Extracted records Block Start

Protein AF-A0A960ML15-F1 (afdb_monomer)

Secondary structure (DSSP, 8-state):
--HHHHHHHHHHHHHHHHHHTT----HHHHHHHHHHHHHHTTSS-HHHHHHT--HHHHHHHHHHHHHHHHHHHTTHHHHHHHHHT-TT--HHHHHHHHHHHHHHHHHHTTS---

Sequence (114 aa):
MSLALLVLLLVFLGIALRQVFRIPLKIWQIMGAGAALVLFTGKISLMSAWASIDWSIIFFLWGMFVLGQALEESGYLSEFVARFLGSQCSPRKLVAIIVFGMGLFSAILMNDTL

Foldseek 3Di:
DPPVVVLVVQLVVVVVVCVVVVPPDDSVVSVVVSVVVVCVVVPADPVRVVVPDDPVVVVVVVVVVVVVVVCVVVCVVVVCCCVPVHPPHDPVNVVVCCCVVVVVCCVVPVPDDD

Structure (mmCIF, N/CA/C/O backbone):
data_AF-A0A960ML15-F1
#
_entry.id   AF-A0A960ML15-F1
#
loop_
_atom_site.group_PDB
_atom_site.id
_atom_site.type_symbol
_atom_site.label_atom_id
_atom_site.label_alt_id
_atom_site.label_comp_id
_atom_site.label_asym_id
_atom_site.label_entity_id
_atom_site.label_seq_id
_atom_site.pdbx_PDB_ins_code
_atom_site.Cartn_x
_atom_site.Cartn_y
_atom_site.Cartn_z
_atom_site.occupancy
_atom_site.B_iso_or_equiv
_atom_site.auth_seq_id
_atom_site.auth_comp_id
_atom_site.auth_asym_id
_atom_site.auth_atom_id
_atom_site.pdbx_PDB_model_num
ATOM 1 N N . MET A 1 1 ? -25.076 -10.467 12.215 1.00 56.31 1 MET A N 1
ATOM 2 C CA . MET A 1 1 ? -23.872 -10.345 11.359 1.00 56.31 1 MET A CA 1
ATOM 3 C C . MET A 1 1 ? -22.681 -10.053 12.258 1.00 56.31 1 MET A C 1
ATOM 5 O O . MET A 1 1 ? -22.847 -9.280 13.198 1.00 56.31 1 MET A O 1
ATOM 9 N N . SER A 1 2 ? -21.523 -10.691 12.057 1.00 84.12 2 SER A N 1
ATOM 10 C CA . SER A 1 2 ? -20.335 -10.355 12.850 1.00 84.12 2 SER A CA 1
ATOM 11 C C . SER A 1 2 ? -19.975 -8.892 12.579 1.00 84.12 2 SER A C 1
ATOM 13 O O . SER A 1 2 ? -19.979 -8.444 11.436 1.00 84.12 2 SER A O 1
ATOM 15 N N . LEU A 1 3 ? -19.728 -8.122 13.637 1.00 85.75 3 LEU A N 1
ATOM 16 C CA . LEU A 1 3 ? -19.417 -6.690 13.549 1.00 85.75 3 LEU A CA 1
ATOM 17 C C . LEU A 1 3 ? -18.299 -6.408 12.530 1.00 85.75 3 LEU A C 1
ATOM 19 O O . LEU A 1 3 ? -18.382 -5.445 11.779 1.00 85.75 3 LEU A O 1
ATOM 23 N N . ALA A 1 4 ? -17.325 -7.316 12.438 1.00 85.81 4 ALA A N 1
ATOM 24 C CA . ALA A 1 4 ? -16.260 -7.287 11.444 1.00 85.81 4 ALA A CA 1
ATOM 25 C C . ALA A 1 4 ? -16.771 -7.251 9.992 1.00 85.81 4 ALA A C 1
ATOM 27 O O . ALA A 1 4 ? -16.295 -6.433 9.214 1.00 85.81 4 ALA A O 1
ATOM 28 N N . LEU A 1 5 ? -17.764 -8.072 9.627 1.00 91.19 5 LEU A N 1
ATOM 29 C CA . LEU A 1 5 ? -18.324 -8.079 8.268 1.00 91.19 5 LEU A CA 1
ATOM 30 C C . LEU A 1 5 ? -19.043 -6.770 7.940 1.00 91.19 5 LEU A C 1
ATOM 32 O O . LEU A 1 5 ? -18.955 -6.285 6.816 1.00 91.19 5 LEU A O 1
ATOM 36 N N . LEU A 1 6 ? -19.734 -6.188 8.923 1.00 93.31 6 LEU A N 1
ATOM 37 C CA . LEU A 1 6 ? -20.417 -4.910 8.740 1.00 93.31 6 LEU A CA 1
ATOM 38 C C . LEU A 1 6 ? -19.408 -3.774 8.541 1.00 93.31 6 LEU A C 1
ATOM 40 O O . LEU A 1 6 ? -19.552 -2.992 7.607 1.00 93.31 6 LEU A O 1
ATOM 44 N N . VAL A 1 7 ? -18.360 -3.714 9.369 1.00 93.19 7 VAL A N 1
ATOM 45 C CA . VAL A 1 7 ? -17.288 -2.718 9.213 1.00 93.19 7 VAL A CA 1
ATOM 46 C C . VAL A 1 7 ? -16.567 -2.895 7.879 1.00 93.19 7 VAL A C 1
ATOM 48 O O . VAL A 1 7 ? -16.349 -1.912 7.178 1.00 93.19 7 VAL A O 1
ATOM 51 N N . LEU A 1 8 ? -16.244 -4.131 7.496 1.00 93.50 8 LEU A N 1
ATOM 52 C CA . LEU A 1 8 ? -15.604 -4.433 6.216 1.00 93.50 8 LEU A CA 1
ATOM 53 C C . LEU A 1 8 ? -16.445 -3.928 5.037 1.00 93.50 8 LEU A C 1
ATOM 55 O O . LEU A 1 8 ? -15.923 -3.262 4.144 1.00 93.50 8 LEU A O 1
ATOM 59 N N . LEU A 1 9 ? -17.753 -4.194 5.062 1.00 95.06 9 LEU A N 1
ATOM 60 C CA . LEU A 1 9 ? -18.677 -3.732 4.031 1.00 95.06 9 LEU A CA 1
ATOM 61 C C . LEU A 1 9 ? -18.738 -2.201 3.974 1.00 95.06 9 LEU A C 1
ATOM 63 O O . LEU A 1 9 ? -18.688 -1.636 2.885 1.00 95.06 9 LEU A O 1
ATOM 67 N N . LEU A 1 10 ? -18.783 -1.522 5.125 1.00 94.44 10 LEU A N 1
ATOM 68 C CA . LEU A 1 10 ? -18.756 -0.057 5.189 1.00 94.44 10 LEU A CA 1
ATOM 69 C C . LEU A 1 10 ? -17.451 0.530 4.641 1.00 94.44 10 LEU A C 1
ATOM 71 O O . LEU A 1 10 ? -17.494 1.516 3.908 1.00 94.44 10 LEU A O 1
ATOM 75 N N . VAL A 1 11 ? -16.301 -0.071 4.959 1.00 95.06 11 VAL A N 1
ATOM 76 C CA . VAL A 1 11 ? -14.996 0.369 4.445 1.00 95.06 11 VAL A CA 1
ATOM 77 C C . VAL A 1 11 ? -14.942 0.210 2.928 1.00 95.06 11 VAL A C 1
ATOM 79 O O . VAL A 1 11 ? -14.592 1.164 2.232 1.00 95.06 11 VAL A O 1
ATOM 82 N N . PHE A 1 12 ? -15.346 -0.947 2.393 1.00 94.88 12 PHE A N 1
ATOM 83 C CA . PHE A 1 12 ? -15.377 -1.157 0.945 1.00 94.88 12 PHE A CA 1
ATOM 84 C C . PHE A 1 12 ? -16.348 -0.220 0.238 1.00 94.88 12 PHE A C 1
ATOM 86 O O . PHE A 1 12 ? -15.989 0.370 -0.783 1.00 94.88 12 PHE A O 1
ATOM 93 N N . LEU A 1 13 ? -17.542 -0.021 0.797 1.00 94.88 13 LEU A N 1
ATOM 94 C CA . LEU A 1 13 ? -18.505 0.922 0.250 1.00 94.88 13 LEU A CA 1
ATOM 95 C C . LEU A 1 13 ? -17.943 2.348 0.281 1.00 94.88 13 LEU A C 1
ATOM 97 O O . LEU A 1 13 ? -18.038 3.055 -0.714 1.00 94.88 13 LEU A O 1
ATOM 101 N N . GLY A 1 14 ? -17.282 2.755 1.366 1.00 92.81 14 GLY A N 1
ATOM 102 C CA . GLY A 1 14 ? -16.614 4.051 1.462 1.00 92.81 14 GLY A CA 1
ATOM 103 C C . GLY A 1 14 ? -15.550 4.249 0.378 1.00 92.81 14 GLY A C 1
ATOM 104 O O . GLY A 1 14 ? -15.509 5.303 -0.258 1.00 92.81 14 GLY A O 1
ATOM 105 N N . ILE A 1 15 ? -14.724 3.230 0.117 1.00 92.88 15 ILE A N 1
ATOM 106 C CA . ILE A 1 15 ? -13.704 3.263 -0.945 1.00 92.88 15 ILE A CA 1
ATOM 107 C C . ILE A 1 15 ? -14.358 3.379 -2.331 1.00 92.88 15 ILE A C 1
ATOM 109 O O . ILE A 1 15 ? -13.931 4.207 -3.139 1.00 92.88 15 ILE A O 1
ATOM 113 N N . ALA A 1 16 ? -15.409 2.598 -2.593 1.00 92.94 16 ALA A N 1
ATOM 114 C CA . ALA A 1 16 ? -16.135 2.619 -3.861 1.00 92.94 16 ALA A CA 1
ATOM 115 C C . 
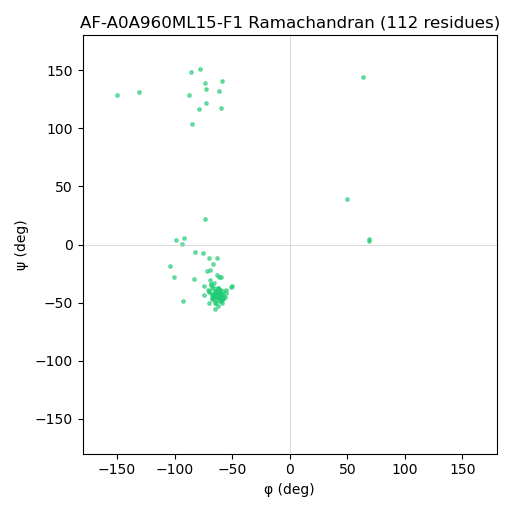ALA A 1 16 ? -16.860 3.958 -4.090 1.00 92.94 16 ALA A C 1
ATOM 117 O O . ALA A 1 16 ? -16.703 4.585 -5.137 1.00 92.94 16 ALA A O 1
ATOM 118 N N . LEU A 1 17 ? -17.592 4.457 -3.089 1.00 92.88 17 LEU A N 1
ATOM 119 C CA . LEU A 1 17 ? -18.294 5.743 -3.145 1.00 92.88 17 LEU A CA 1
ATOM 120 C C . LEU A 1 17 ? -17.318 6.895 -3.368 1.00 92.88 17 LEU A C 1
ATOM 122 O O . LEU A 1 17 ? -17.584 7.785 -4.168 1.00 92.88 17 LEU A O 1
ATOM 126 N N . ARG A 1 18 ? -16.150 6.863 -2.725 1.00 90.56 18 ARG A N 1
ATOM 127 C CA . ARG A 1 18 ? -15.096 7.852 -2.959 1.00 90.56 18 ARG A CA 1
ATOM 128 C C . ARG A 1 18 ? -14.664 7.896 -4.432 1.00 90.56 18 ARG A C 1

Extracted records Block End

▸ Brief
Copy out, word for word, the part of the entries above that begins at the line with "ATOM 15 N N" and ends at the line with "ATOM 27 O O", including both.

▸ Answer section
ATOM 15 N N . LEU A 1 3 ? -19.728 -8.122 13.637 1.00 85.75 3 LEU A N 1
ATOM 16 C CA . LEU A 1 3 ? -19.417 -6.690 13.549 1.00 85.75 3 LEU A CA 1
ATOM 17 C C . LEU A 1 3 ? -18.299 -6.408 12.530 1.00 85.75 3 LEU A C 1
ATOM 19 O O . LEU A 1 3 ? -18.382 -5.445 11.779 1.00 85.75 3 LEU A O 1
ATOM 23 N N . ALA A 1 4 ? -17.325 -7.316 12.438 1.00 85.81 4 ALA A N 1
ATOM 24 C CA . ALA A 1 4 ? -16.260 -7.287 11.444 1.00 85.81 4 ALA A CA 1
ATOM 25 C C . ALA A 1 4 ? -16.771 -7.251 9.992 1.00 85.81 4 ALA A C 1
ATOM 27 O O . ALA A 1 4 ? -16.295 -6.433 9.214 1.00 85.81 4 ALA A O 1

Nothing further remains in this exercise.